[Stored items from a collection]
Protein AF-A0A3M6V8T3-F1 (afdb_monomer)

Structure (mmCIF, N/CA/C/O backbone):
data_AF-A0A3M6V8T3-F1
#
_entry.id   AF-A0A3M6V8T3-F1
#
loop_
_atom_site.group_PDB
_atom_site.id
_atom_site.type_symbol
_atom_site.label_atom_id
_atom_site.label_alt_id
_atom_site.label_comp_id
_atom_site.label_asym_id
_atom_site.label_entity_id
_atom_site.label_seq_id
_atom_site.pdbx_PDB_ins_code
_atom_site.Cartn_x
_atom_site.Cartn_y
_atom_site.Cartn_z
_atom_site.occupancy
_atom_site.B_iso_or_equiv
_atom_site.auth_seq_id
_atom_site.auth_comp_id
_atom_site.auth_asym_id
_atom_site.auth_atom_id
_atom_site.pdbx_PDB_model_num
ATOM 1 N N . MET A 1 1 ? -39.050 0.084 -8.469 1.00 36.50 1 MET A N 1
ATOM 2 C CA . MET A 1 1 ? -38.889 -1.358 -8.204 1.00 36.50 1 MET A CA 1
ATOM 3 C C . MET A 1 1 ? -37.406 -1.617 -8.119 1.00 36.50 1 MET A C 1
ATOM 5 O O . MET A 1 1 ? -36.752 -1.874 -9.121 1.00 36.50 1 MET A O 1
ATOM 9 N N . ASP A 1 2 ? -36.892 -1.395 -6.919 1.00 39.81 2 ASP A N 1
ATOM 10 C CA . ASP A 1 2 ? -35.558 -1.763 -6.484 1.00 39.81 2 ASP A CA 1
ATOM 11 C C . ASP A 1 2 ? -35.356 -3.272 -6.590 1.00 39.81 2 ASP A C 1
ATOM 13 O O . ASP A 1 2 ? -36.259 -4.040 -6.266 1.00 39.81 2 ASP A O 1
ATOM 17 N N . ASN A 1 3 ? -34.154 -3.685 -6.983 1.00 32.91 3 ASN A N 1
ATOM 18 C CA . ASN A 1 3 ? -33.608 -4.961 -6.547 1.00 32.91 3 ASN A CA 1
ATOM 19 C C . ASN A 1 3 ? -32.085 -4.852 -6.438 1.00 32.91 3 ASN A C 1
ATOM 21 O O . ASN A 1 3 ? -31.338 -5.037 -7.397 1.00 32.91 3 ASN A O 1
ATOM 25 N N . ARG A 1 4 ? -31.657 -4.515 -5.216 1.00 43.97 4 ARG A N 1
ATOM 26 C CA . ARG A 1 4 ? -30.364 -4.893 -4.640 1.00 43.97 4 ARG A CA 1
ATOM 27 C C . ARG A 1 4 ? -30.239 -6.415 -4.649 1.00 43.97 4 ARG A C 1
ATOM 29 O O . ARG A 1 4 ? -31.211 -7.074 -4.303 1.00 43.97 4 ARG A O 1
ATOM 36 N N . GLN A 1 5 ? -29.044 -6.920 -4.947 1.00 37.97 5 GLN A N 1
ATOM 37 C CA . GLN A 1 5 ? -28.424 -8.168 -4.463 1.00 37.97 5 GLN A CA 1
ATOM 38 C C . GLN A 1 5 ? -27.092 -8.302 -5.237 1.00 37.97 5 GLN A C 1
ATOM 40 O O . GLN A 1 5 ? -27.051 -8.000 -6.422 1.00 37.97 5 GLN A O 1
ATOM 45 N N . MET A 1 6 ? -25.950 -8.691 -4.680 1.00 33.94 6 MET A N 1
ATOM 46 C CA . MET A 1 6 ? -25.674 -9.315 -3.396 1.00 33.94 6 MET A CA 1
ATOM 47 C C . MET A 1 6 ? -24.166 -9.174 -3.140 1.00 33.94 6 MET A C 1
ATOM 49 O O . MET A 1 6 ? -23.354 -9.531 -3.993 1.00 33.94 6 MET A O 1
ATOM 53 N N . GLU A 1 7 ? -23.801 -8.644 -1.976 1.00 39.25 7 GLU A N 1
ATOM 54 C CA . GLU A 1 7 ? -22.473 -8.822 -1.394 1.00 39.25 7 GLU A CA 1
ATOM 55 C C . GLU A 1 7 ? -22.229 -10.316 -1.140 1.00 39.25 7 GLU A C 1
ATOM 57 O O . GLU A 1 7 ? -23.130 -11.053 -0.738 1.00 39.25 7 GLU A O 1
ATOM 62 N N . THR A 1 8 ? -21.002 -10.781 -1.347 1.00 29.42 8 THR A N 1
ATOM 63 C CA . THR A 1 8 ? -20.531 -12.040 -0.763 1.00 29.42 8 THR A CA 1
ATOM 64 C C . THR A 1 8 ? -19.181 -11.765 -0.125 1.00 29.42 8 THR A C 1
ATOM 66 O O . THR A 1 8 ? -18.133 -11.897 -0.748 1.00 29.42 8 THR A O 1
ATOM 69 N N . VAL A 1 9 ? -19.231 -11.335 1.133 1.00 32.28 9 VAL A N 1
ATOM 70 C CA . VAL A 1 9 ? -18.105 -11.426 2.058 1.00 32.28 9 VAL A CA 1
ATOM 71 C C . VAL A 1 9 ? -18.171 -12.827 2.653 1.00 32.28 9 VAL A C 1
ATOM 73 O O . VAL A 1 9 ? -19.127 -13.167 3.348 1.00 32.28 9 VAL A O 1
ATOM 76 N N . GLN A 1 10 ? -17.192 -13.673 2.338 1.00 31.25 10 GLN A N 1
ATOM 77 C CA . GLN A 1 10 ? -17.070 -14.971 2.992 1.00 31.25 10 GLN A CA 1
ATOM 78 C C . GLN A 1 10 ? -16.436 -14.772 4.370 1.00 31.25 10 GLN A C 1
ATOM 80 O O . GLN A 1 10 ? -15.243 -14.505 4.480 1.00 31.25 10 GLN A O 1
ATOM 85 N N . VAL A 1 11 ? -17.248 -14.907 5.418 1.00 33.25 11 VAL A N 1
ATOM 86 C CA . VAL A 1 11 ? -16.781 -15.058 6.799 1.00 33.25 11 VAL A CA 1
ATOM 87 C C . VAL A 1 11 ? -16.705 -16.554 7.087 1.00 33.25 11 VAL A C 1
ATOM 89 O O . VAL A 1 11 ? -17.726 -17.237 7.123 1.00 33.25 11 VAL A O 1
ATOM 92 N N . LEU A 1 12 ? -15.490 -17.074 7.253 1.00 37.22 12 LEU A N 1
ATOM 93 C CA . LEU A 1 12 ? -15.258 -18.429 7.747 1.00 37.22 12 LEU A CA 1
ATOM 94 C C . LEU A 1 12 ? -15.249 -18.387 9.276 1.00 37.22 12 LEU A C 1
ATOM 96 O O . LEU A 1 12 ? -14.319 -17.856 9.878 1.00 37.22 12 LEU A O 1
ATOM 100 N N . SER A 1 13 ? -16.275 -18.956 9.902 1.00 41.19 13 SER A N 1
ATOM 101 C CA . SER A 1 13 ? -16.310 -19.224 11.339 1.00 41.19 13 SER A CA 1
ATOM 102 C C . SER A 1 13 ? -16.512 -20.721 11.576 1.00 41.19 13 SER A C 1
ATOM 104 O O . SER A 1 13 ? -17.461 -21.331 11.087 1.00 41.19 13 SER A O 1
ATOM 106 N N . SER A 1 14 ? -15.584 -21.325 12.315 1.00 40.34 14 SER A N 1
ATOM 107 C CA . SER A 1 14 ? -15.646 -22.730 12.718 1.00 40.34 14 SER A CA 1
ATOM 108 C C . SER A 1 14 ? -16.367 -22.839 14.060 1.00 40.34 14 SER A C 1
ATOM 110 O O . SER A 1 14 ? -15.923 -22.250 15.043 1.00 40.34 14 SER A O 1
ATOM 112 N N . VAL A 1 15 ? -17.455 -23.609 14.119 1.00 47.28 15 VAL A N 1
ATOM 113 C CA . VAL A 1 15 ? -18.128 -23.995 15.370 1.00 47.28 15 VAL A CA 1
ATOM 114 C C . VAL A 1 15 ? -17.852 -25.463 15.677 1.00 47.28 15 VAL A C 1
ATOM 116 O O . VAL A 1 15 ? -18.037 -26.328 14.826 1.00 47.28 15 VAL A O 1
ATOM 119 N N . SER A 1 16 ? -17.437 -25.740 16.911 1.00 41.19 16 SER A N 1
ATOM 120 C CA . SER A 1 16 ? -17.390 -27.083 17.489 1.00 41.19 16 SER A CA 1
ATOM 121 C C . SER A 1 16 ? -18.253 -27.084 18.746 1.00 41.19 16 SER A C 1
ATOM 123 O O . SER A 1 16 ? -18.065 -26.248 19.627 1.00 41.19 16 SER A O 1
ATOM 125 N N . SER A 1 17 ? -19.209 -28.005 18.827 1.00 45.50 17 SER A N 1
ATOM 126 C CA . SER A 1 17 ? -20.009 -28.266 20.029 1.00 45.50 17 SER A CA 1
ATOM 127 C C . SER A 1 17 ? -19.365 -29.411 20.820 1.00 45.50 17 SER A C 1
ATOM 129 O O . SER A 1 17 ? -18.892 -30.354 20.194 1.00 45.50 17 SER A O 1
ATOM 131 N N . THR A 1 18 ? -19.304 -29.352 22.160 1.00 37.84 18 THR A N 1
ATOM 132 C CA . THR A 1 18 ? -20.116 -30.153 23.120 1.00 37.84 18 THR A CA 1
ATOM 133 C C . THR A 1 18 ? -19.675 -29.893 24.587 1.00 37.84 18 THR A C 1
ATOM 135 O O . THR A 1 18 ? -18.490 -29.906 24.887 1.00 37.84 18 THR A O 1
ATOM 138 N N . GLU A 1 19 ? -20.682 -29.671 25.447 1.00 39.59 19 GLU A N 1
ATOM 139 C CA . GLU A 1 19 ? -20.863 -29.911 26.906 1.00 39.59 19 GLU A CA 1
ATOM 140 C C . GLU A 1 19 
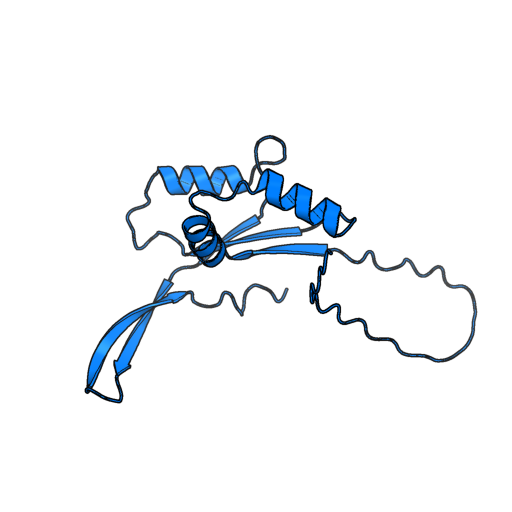? -19.959 -29.380 28.062 1.00 39.59 19 GLU A C 1
ATOM 142 O O . GLU A 1 19 ? -18.841 -29.818 28.301 1.00 39.59 19 GLU A O 1
ATOM 147 N N . SER A 1 20 ? -20.636 -28.548 28.885 1.00 44.34 20 SER A N 1
ATOM 148 C CA . SER A 1 20 ? -20.743 -28.454 30.366 1.00 44.34 20 SER A CA 1
ATOM 149 C C . SER A 1 20 ? -19.552 -28.092 31.287 1.00 44.34 20 SER A C 1
ATOM 151 O O . SER A 1 20 ? -18.771 -28.963 31.644 1.00 44.34 20 SER A O 1
ATOM 153 N N . SER A 1 21 ? -19.601 -26.833 31.783 1.00 41.47 21 SER A N 1
ATOM 154 C CA . SER A 1 21 ? -19.280 -26
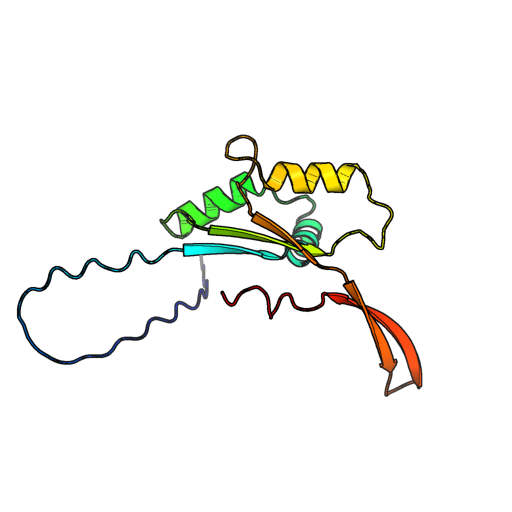.233 33.117 1.00 41.47 21 SER A CA 1
ATOM 155 C C . SER A 1 21 ? -18.021 -26.652 33.918 1.00 41.47 21 SER A C 1
ATOM 157 O O . SER A 1 21 ? -17.702 -27.831 33.951 1.00 41.47 21 SER A O 1
ATOM 159 N N . PRO A 1 22 ? -17.366 -25.758 34.710 1.00 47.50 22 PRO A N 1
ATOM 160 C CA . PRO A 1 22 ? -17.858 -24.494 35.273 1.00 47.50 22 PRO A CA 1
ATOM 161 C C . PRO A 1 22 ? -17.031 -23.246 34.900 1.00 47.50 22 PRO A C 1
ATOM 163 O O . PRO A 1 22 ? -15.943 -23.317 34.334 1.00 47.50 22 PRO A O 1
ATOM 166 N N . ALA A 1 23 ? -17.607 -22.091 35.244 1.00 48.25 23 ALA A N 1
ATOM 167 C CA . ALA A 1 23 ? -17.147 -20.732 34.985 1.00 48.25 23 ALA A CA 1
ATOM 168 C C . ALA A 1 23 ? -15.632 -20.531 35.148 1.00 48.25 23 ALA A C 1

About this exercise:
The lines above starting at the one that contains "ATOM 78 C C" and ending at the one that contains "ATOM 93 C CA" must be transcribed exactly, and no other lines may appear.

Written solution:
ATOM 78 C C . GLN A 1 10 ? -16.436 -14.772 4.370 1.00 31.25 10 GLN A C 1
ATOM 80 O O . GLN A 1 10 ? -15.243 -14.505 4.480 1.00 31.25 10 GLN A O 1
ATOM 85 N N . VAL A 1 11 ? -17.248 -14.907 5.418 1.00 33.25 11 VAL A N 1
ATOM 86 C CA . VAL A 1 11 ? -16.781 -15.058 6.799 1.00 33.25 11 VAL A CA 1
ATOM 87 C C . VAL A 1 11 ? -16.705 -16.554 7.087 1.00 33.25 11 VAL A C 1
ATOM 89 O O . VAL A 1 11 ? -17.726 -17.237 7.123 1.00 33.25 11 VAL A O 1
ATOM 92 N N . LEU A 1 12 ? -15.490 -17.074 7.253 1.00 37.22 12 LEU A N 1
ATOM 93 C CA . LEU A 1 12 ? -15.258 -18.429 7.747 1.00 37.22 12 LEU A CA 1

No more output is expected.